In this project, we are working with the COVID-19 World Vaccine Adverse Reactions Dataset, which is available on Kaggle: https://www.kaggle.com/ayushggarg/covid19-vaccine-adverse-reactions. The dataset comes from The Vaccine Adverse Event Reporting System (VAERS), established by The U.S. Department of Health and Human Services, and co-managed by the Centers for Disease Control and Prevention (CDC) and the U.S. Food and Drug Administration (FDA). It should be noted that VAERS data come from a passive surveillance system and represent unverified reports of health events that occur after vaccination with U.S.-licensed vaccines. Therefore, reports may include incomplete, inaccurate and coincidental information.

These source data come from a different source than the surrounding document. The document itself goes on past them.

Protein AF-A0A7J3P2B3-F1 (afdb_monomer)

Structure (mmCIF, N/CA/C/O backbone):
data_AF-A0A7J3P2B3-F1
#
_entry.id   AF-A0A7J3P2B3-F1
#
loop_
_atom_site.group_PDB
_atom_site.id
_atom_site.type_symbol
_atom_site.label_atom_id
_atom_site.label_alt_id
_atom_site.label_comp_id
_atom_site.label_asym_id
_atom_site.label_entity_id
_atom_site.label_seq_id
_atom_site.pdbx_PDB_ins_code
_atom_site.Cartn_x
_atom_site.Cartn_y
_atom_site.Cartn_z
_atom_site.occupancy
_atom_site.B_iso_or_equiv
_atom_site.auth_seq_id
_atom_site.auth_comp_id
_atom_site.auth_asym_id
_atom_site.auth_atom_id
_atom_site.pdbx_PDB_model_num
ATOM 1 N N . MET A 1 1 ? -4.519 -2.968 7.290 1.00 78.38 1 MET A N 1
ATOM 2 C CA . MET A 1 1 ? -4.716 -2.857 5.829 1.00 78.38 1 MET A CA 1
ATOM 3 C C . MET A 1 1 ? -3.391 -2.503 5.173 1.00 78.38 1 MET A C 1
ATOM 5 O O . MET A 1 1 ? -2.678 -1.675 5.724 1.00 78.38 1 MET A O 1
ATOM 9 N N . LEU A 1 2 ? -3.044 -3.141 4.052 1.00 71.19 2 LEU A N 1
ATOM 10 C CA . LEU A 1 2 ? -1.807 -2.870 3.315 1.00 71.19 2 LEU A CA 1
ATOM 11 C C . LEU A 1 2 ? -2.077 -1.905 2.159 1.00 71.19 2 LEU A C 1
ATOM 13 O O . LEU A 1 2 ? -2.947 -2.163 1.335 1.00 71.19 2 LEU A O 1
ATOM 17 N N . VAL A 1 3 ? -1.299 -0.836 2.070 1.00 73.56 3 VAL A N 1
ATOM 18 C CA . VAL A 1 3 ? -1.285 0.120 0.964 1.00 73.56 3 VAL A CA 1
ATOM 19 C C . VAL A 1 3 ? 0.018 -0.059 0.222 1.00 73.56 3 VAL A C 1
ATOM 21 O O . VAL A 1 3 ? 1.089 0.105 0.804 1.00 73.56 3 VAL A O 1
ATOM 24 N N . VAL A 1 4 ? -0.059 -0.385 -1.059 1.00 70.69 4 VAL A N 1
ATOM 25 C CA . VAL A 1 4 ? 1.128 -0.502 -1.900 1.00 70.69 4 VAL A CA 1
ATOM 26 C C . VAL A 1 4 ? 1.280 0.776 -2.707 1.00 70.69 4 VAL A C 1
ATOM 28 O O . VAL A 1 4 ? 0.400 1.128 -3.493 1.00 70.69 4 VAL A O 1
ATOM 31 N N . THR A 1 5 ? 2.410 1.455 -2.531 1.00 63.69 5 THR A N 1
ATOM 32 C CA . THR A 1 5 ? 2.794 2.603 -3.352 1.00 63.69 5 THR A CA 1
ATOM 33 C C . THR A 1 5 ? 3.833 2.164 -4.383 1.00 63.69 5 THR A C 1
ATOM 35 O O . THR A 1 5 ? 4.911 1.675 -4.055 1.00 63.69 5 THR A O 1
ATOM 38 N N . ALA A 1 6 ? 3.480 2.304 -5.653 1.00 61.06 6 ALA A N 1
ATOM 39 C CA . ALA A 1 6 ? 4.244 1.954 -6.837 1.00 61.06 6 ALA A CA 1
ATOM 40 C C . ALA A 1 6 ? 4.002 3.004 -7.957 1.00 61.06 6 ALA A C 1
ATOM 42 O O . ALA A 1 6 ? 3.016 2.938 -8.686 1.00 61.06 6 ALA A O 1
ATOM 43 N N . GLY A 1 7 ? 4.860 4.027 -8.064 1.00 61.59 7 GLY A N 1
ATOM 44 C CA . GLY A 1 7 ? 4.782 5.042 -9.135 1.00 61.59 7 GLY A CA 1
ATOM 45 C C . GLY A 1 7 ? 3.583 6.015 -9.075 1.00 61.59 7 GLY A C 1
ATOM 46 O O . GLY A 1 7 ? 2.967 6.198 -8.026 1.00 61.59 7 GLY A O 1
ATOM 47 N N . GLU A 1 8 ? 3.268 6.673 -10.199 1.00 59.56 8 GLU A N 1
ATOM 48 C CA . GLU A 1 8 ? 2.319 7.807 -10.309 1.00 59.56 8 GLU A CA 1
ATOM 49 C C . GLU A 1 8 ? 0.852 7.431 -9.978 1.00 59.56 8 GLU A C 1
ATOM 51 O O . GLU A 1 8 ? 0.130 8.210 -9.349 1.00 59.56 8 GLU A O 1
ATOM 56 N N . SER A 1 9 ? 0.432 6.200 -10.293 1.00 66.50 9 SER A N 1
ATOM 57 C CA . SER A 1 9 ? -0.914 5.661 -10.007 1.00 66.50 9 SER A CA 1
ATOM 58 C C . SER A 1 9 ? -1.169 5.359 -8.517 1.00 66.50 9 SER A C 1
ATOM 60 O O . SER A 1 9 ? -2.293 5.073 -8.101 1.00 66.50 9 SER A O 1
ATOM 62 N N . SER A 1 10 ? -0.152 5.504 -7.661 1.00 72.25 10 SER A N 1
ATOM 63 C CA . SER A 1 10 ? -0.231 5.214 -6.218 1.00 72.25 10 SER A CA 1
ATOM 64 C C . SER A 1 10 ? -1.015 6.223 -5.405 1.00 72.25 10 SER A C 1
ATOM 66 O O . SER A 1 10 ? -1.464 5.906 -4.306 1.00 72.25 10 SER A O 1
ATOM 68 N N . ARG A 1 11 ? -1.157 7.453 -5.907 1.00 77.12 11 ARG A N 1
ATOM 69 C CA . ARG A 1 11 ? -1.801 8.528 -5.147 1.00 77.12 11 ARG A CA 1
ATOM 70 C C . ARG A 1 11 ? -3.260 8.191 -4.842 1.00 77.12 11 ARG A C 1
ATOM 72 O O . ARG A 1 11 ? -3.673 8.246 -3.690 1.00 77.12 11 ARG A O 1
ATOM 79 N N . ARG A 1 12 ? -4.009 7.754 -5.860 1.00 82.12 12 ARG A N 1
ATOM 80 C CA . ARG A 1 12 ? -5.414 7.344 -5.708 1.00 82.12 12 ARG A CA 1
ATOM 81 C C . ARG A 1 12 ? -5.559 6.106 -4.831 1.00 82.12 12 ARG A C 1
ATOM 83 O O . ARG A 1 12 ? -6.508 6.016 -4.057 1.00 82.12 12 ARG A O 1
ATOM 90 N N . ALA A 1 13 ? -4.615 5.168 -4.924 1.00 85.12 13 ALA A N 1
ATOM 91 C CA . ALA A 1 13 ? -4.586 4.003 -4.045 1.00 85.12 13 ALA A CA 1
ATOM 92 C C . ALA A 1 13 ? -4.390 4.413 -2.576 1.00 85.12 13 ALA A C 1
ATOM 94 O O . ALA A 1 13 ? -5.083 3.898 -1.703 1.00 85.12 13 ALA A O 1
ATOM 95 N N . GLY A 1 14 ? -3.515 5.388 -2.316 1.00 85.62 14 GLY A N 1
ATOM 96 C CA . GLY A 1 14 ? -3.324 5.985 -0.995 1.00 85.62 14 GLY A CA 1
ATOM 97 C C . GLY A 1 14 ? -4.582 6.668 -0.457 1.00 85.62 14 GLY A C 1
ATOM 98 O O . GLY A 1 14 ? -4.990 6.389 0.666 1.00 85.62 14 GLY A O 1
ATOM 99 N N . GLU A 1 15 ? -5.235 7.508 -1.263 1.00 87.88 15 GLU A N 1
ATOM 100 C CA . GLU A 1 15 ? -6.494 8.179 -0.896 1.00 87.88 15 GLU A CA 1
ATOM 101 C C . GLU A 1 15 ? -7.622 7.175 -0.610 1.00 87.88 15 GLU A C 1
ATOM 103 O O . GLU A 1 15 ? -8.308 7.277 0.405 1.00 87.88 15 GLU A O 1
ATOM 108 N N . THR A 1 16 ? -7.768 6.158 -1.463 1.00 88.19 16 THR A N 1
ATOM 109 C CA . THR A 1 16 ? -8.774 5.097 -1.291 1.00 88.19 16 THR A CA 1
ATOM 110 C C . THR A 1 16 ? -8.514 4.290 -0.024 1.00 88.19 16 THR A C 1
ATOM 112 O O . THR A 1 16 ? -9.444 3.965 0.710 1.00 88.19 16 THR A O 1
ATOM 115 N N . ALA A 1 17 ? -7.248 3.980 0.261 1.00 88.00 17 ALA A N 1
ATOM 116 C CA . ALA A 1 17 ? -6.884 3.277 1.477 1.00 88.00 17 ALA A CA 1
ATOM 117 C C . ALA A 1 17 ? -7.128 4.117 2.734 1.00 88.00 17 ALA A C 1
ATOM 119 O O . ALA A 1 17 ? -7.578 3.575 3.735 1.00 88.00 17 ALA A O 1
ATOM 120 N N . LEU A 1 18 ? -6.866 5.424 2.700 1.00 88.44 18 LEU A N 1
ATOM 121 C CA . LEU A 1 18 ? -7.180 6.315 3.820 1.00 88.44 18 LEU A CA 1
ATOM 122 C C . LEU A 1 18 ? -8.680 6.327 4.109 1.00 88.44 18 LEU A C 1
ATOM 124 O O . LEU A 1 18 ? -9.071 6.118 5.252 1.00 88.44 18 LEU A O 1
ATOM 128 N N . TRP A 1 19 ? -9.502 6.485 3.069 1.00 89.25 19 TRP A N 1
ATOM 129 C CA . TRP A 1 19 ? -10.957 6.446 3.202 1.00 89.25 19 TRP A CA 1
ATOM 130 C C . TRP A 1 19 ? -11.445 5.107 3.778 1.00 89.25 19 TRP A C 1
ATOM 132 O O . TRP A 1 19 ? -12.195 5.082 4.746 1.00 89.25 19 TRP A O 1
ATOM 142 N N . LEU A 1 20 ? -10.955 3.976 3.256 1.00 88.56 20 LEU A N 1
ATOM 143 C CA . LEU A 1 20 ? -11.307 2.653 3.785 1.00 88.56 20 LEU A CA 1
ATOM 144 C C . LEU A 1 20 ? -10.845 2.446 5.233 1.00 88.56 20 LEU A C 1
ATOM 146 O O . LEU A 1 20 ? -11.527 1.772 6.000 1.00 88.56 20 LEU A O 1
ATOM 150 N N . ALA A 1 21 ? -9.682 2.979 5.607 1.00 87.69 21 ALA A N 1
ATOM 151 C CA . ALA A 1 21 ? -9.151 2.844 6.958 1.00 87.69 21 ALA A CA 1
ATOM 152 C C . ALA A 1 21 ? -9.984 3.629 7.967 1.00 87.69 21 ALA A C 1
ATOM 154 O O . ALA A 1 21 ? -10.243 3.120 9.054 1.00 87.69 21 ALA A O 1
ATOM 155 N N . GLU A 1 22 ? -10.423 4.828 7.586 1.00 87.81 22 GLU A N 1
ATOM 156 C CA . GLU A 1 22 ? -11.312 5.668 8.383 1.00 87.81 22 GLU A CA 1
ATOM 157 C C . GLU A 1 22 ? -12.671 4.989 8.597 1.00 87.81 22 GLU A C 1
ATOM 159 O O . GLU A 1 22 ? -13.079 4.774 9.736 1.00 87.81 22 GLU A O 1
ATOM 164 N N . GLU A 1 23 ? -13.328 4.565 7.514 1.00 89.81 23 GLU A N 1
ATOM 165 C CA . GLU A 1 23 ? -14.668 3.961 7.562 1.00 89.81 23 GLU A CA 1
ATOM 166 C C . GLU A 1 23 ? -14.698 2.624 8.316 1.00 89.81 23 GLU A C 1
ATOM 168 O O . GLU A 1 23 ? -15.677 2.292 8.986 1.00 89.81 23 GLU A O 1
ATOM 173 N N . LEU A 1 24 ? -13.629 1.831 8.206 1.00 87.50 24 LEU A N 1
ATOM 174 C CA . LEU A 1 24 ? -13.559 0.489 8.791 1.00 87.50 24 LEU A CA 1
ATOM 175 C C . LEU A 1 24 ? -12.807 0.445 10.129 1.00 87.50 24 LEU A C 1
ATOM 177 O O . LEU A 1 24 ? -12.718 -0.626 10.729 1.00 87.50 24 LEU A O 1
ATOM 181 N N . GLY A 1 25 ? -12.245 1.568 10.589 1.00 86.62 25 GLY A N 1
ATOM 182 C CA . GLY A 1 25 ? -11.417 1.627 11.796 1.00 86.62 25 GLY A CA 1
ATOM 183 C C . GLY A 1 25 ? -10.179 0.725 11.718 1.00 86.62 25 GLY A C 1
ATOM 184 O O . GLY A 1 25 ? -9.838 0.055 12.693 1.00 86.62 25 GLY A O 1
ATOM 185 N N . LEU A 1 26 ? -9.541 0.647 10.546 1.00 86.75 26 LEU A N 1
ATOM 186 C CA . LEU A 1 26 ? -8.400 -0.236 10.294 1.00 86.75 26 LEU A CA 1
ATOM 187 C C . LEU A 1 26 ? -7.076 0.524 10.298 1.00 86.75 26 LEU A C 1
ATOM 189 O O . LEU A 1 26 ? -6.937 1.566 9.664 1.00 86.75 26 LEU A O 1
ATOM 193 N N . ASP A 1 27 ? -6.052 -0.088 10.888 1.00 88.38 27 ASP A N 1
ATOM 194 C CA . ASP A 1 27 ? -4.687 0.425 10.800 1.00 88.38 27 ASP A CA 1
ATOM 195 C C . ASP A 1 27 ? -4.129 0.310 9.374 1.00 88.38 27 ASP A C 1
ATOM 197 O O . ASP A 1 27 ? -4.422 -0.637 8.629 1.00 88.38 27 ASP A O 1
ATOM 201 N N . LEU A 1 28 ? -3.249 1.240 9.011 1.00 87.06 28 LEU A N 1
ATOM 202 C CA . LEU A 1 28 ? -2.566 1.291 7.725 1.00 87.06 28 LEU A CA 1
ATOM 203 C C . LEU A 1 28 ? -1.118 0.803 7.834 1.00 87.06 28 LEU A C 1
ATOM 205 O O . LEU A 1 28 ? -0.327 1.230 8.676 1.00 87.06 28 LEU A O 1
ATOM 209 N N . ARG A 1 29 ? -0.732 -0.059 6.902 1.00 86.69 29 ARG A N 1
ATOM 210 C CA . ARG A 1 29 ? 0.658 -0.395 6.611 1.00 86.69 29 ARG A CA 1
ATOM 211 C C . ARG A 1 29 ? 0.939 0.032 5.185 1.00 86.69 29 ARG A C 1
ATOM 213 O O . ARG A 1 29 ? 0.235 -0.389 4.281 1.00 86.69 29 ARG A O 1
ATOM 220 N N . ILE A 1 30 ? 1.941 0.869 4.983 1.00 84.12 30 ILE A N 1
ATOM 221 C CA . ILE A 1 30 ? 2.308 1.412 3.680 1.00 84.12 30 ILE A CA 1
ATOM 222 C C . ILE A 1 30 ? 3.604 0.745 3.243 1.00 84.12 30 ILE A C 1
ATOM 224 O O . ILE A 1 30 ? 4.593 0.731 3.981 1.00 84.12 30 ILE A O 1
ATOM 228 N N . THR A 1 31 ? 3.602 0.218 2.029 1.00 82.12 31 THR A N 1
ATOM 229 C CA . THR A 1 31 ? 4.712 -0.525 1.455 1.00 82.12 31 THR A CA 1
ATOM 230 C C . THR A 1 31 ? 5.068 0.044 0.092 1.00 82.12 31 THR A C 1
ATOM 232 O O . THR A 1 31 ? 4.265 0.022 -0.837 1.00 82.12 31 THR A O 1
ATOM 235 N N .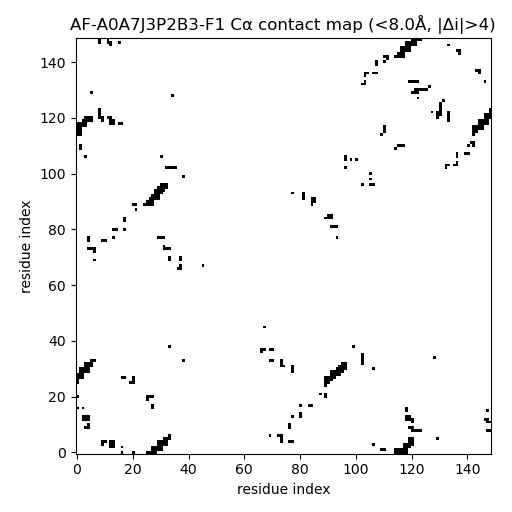 ALA A 1 32 ? 6.295 0.549 -0.016 1.00 76.12 32 ALA A N 1
ATOM 236 C CA . ALA A 1 32 ? 6.833 1.110 -1.249 1.00 76.12 32 ALA A CA 1
ATOM 237 C C . ALA A 1 32 ? 7.484 0.030 -2.114 1.00 76.12 32 ALA A C 1
ATOM 239 O O . ALA A 1 32 ? 8.349 -0.715 -1.641 1.00 76.12 32 ALA A O 1
ATOM 240 N N . VAL A 1 33 ? 7.105 0.002 -3.389 1.00 71.56 33 VAL A N 1
ATOM 241 C CA . VAL A 1 33 ? 7.648 -0.881 -4.418 1.00 71.56 33 VAL A CA 1
ATOM 242 C C . VAL A 1 33 ? 8.235 -0.034 -5.536 1.00 71.56 33 VAL A C 1
ATOM 244 O O . VAL A 1 33 ? 7.556 0.797 -6.133 1.00 71.56 33 VAL A O 1
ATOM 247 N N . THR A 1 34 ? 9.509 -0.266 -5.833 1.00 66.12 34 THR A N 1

The raw data consists of 3 CSV files:
- 2021VAERSDATA.csv (VAERS DATA)
- 2021VAERSSYMPTOMS.csv (VAERS Symptoms)
- 2021VAERSVAX.csv (VAERS Vaccine)
The flowchart illustrates the data flow from the raw data to the final results. A big part of the project consists of data cleansing for which the VAERS Data Use Guide (https://vaers.hhs.gov/docs/VAERSDataUseGuide_November2020.pdf) was useful. All visualizations were made with ggplot, and the modeling includes PCA, logistic regression, and chi-squared contingency table tests.
00_doit.R runs all scripts at once and produces an ioslides presentation from R Markdown in HTML format.